Zwischen Sommerabend und Honky Tonk

Der Titel der EP macht kein Geheimnis daraus, wohin die Reise geht. „Hot Weather, Cold Beer“ ist Countrymusik für heiße Tage, lange Nächte, Fahrten über Landstraßen und Abende mit Freunden. Dabei setzt Spencer Hatcher nicht auf den glattpolierten Sommersound des Country-Pop, sondern bleibt seiner traditionellen musikalischen Linie treu.

Die fünf Songs zeigen zugleich, wie konsequent Hatcher derzeit neues Material veröffentlicht. Neben dem Titelsong finden sich auf der EP „Honky Tonk Hideaway“, „Any Other Girl“, „Turn This Town (Into A Honky Tonk)“ und „Love Button“.

Besonders „Turn This Town (Into A Honky Tonk)“ dürfte regelmäßigen Lesern von Country.de bereits bekannt sein. Wir haben den Song schon bei seiner Veröffentlichung vorgestellt. Spencer Hatcher schrieb ihn gemeinsam mit seinem Bruder Connor Hatcher sowie Tim Owens und Nathan Woodard.

Dabei geht es um mehr als nur um eine weitere Nacht im Honky Tonk. Der Song erzählt vom Versuch, Erinnerungen und Orte hinter sich zu lassen, die einen immer wieder zurückziehen – und irgendwo einen Neuanfang zu wagen.

Bekannte Songwriter und erfahrene Produzenten

Bei den fünf Titeln der EP findet sich eine ganze Reihe bekannter Namen aus der Nashville-Songwriterszene. „Honky Tonk Hideaway“ stammt von Jeffrey Steele und Brice Long, während Jimmy Yeary, Bart Butler und Will Bundy „Any Other Girl“ geschrieben haben.

Für „Love Button“ zeichnen David Lee Murphy, Shane Minor und ebenfalls Brice Long verantwortlich. Spencer Hatcher selbst ist an zwei Songs als Autor beteiligt: am Titelsong sowie an „Turn This Town (Into A Honky Tonk)“.

Produziert wurde der Titelsong von Jason Sellers und Ilya Toshinskiy. Bei den übrigen vier Titeln war zusätzlich Mickey Jack Cones als Produzent beteiligt. Den Mix der EP übernahm Derek Bason.

Vom Banjo in der Familienband zum Country-Newcomer

Spencer Hatcher wuchs auf einer Farm im Shenandoah Valley in Virginia auf. Seine musikalischen Wurzeln liegen im Bluegrass: Bereits mit elf Jahren spielte er fünfsaitiges Banjo in der Familienband. Später gründete er seine eigene Countryband, zu der auch sein jüngerer Bruder Connor Hatcher gehört.

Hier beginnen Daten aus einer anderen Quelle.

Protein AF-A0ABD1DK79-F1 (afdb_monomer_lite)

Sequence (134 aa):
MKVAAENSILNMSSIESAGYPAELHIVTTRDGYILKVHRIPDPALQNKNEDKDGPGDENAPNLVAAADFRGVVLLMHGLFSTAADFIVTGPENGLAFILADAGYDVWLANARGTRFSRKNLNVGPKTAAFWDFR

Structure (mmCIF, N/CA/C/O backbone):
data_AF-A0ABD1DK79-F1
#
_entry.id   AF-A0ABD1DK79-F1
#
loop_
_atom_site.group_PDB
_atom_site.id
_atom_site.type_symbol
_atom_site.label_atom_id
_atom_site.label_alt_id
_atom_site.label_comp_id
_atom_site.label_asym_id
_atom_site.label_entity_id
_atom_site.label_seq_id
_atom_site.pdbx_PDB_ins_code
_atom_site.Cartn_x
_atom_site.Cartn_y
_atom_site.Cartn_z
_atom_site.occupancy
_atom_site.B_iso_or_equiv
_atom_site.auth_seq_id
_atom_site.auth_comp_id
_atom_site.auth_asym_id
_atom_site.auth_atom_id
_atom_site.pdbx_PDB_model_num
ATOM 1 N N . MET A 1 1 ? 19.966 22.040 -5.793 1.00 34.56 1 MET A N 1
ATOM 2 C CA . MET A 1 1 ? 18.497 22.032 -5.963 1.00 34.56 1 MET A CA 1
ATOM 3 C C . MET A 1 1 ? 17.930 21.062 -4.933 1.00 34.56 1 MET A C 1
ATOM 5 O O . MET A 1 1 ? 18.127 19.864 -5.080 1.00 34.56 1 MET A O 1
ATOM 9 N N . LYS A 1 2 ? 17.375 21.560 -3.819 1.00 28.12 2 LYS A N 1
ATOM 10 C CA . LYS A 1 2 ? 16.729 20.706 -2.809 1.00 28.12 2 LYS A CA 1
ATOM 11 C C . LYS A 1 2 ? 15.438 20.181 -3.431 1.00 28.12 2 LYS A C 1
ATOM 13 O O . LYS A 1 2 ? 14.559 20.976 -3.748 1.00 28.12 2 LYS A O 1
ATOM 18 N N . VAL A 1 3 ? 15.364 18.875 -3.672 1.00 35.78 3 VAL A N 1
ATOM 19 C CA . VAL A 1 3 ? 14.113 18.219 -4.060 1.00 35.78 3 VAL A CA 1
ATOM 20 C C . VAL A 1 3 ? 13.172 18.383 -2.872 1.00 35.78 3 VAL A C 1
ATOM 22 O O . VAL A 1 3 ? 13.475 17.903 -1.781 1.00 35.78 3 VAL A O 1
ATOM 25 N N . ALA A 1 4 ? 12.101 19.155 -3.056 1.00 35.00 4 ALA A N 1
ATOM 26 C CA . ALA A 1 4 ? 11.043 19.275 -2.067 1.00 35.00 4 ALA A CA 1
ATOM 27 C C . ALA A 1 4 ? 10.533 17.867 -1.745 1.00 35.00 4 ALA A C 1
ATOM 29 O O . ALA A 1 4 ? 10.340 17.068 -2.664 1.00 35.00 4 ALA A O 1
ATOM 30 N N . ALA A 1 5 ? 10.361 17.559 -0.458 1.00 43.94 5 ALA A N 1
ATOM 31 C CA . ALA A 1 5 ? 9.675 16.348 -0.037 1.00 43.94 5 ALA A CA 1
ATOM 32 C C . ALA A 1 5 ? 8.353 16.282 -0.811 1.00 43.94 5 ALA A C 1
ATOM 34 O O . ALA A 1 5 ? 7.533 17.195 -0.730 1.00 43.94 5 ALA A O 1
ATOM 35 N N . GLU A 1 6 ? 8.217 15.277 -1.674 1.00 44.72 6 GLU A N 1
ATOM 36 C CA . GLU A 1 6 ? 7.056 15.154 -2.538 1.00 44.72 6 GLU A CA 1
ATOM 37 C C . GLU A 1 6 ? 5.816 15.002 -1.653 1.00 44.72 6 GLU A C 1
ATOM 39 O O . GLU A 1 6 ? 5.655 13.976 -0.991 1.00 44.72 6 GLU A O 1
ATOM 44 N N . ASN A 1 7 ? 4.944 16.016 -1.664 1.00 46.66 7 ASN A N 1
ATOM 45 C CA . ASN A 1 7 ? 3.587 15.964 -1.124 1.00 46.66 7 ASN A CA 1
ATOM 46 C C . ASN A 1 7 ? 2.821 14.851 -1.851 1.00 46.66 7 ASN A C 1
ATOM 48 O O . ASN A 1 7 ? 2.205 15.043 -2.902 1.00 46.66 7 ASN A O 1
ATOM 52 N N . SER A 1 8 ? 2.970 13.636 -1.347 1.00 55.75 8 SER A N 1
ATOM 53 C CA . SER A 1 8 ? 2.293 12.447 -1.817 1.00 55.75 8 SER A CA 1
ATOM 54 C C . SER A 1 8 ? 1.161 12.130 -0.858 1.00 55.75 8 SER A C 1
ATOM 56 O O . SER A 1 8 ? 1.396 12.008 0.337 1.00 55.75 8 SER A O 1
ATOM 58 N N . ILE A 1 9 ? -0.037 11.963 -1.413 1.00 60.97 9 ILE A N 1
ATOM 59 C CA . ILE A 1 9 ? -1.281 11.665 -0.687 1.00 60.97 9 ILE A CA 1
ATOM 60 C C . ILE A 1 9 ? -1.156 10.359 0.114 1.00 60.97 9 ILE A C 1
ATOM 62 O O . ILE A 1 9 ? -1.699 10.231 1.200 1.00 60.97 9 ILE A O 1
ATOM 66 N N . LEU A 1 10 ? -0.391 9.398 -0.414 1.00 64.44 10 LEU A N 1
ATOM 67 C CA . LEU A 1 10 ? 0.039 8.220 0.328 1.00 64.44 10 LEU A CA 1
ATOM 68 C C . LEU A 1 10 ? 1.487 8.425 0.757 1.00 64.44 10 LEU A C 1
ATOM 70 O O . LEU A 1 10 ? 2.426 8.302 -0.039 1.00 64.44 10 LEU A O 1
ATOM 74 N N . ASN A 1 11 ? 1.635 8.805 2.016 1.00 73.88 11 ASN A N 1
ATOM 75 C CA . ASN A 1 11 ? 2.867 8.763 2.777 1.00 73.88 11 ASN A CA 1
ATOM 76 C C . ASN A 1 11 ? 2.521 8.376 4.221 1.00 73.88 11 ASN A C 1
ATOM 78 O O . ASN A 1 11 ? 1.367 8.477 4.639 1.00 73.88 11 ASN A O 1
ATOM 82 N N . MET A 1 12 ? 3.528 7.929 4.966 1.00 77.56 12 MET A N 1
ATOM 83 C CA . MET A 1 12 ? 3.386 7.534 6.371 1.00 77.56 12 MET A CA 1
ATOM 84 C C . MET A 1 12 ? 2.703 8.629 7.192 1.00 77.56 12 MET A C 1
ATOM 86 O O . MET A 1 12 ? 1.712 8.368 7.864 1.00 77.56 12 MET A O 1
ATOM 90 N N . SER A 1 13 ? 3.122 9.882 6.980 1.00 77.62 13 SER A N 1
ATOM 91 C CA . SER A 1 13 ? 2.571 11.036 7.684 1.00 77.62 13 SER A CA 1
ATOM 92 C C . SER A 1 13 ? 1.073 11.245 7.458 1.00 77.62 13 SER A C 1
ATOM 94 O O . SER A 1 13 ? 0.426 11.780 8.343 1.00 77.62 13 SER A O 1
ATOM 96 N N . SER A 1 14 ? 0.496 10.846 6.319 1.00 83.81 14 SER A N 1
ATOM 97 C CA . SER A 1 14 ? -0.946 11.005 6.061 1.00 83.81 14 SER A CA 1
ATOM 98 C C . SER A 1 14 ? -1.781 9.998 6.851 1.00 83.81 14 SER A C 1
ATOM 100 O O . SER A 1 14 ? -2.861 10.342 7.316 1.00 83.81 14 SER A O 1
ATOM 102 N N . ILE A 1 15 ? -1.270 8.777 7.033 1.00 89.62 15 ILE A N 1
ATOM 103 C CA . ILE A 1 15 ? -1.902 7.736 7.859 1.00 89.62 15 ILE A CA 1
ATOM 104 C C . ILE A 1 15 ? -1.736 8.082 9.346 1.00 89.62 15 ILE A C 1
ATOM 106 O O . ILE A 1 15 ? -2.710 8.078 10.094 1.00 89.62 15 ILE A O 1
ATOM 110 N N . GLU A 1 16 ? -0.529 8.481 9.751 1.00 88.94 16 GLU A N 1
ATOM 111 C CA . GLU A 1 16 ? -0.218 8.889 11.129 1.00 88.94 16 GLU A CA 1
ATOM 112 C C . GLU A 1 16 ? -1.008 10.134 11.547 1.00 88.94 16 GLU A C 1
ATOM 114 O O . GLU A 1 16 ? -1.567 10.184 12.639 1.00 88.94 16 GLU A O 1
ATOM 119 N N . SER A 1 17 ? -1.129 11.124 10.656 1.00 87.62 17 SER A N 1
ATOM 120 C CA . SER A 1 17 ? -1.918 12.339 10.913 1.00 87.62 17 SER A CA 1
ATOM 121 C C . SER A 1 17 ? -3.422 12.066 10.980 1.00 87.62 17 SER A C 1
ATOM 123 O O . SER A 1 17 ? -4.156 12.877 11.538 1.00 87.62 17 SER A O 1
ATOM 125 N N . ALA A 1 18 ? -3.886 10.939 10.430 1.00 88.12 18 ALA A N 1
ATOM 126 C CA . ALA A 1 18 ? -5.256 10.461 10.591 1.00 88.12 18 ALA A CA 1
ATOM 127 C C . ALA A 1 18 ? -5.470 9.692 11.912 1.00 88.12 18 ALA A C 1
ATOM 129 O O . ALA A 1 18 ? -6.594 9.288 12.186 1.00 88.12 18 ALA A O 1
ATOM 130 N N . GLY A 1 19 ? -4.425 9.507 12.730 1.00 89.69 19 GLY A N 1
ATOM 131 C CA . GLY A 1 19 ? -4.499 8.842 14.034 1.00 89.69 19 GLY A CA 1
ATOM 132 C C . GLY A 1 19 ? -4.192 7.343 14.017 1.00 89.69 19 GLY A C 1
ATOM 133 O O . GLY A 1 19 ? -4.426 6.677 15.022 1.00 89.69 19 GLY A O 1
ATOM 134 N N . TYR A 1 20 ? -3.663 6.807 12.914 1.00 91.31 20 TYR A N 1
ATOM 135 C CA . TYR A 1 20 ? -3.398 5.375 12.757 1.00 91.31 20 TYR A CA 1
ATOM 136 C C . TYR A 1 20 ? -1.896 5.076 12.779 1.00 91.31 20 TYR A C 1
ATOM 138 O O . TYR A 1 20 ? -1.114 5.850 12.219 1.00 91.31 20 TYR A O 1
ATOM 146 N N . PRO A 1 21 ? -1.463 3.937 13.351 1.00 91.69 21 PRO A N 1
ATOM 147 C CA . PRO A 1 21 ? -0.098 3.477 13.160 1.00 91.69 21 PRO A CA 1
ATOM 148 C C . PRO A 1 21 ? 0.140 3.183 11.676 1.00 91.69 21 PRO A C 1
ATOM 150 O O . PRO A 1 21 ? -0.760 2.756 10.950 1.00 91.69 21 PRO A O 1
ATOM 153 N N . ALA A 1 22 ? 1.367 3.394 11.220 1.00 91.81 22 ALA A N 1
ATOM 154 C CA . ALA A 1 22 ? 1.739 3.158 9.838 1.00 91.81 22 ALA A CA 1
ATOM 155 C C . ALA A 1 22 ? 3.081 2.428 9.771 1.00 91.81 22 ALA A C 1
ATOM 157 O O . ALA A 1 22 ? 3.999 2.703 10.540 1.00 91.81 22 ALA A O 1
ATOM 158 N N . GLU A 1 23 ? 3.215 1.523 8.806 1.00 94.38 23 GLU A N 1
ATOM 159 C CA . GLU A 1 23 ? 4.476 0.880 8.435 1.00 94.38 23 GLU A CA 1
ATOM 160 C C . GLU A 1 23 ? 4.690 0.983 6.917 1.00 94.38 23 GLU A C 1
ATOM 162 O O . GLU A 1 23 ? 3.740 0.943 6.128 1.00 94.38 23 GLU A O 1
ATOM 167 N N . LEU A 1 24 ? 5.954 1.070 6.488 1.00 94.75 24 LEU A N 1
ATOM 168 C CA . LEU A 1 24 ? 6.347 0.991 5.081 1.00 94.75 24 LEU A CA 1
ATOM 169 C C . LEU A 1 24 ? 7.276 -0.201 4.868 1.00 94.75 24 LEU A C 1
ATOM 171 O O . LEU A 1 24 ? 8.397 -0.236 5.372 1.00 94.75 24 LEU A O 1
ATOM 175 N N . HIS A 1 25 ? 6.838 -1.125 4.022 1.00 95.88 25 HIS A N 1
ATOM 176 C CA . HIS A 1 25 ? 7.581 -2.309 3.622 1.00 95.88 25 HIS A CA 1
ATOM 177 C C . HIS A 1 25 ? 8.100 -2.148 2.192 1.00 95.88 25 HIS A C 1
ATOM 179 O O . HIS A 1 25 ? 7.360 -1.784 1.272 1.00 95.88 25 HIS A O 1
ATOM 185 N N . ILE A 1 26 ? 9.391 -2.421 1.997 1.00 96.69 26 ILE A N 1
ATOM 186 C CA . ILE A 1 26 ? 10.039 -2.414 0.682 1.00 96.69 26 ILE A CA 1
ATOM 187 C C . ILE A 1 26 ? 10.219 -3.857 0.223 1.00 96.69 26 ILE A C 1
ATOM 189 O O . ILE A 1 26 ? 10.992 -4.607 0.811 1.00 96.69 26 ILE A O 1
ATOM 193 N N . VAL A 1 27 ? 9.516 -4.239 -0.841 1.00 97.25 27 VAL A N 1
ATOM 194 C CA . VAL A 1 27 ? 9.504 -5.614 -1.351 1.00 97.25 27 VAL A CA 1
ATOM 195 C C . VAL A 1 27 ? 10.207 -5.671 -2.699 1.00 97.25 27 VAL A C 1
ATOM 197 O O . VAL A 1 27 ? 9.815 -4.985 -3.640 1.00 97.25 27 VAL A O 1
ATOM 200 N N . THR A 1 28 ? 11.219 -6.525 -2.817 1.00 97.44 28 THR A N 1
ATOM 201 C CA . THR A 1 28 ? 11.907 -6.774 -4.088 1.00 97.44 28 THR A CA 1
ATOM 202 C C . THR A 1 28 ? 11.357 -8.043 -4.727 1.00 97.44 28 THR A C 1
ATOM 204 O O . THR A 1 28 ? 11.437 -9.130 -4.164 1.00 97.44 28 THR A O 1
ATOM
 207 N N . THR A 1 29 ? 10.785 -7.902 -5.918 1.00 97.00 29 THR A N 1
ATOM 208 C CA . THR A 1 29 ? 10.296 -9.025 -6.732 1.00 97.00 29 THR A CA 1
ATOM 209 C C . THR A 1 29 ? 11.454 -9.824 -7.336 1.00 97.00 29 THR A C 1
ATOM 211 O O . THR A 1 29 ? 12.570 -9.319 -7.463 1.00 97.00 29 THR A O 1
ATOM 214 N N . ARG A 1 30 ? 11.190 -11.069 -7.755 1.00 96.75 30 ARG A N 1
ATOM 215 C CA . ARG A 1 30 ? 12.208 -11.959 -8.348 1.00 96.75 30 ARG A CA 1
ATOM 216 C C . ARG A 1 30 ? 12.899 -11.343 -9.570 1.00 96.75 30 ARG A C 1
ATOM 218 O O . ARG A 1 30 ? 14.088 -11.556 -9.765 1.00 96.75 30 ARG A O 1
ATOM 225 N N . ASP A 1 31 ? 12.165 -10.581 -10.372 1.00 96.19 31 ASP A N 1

Diese Herkunft ist in seiner Musik bis heute zu hören. Hatcher verbindet den Sound traditioneller Countrymusik mit einer deutlich jüngeren Energie, ohne dabei jedem aktuellen Trend hinterherzulaufen. Genau das dürfte ein Grund dafür sein, warum seine Fangemeinde in den vergangenen Jahren deutlich gewachsen ist.

Mit mehr als 150 Konzerten pro Jahr hat sich Hatcher seinen Ruf zudem ganz klassisch auf der Bühne erspielt. Inzwischen folgen ihm auf seinen Social-Media-Kanälen insgesamt mehr als 900.000 Menschen.

Ein junger Traditionalist auf dem Weg nach oben

Auch bei Country.de ist Spencer Hatcher längst kein Unbekannter mehr. Wir haben seine Entwicklung in den vergangenen Monaten immer wieder begleitet und mehrere seiner Veröffentlichungen vorgestellt. Das geschah nicht zufällig. In einer Zeit, in der viele junge Countrykünstler vor allem versuchen, den jeweils aktuellen Sound aus Nashville zu treffen, gehört Hatcher zu jenen Musikern, die hörbar aus einer traditionellen musikalischen Welt kommen. Banjo und Bluegrass waren für ihn keine nachträglich entdeckten Stilmittel, sondern standen am Anfang seiner musikalischen Entwicklung.

Fazit

„Hot Weather, Cold Beer“ ist deshalb weniger eine Überraschung als der nächste konsequente Schritt eines jungen Künstlers, den man weiterhin im Auge behalten sollte. Erst im Herbst 2025 erschien seine Debüt-EP, jetzt folgt bereits das nächste Projekt. Fünf Songs, viel Honky Tonk und ein Titelsong, dessen Botschaft kaum einfacher sein könnte: Manchmal braucht ein guter Sommer nicht besonders viel.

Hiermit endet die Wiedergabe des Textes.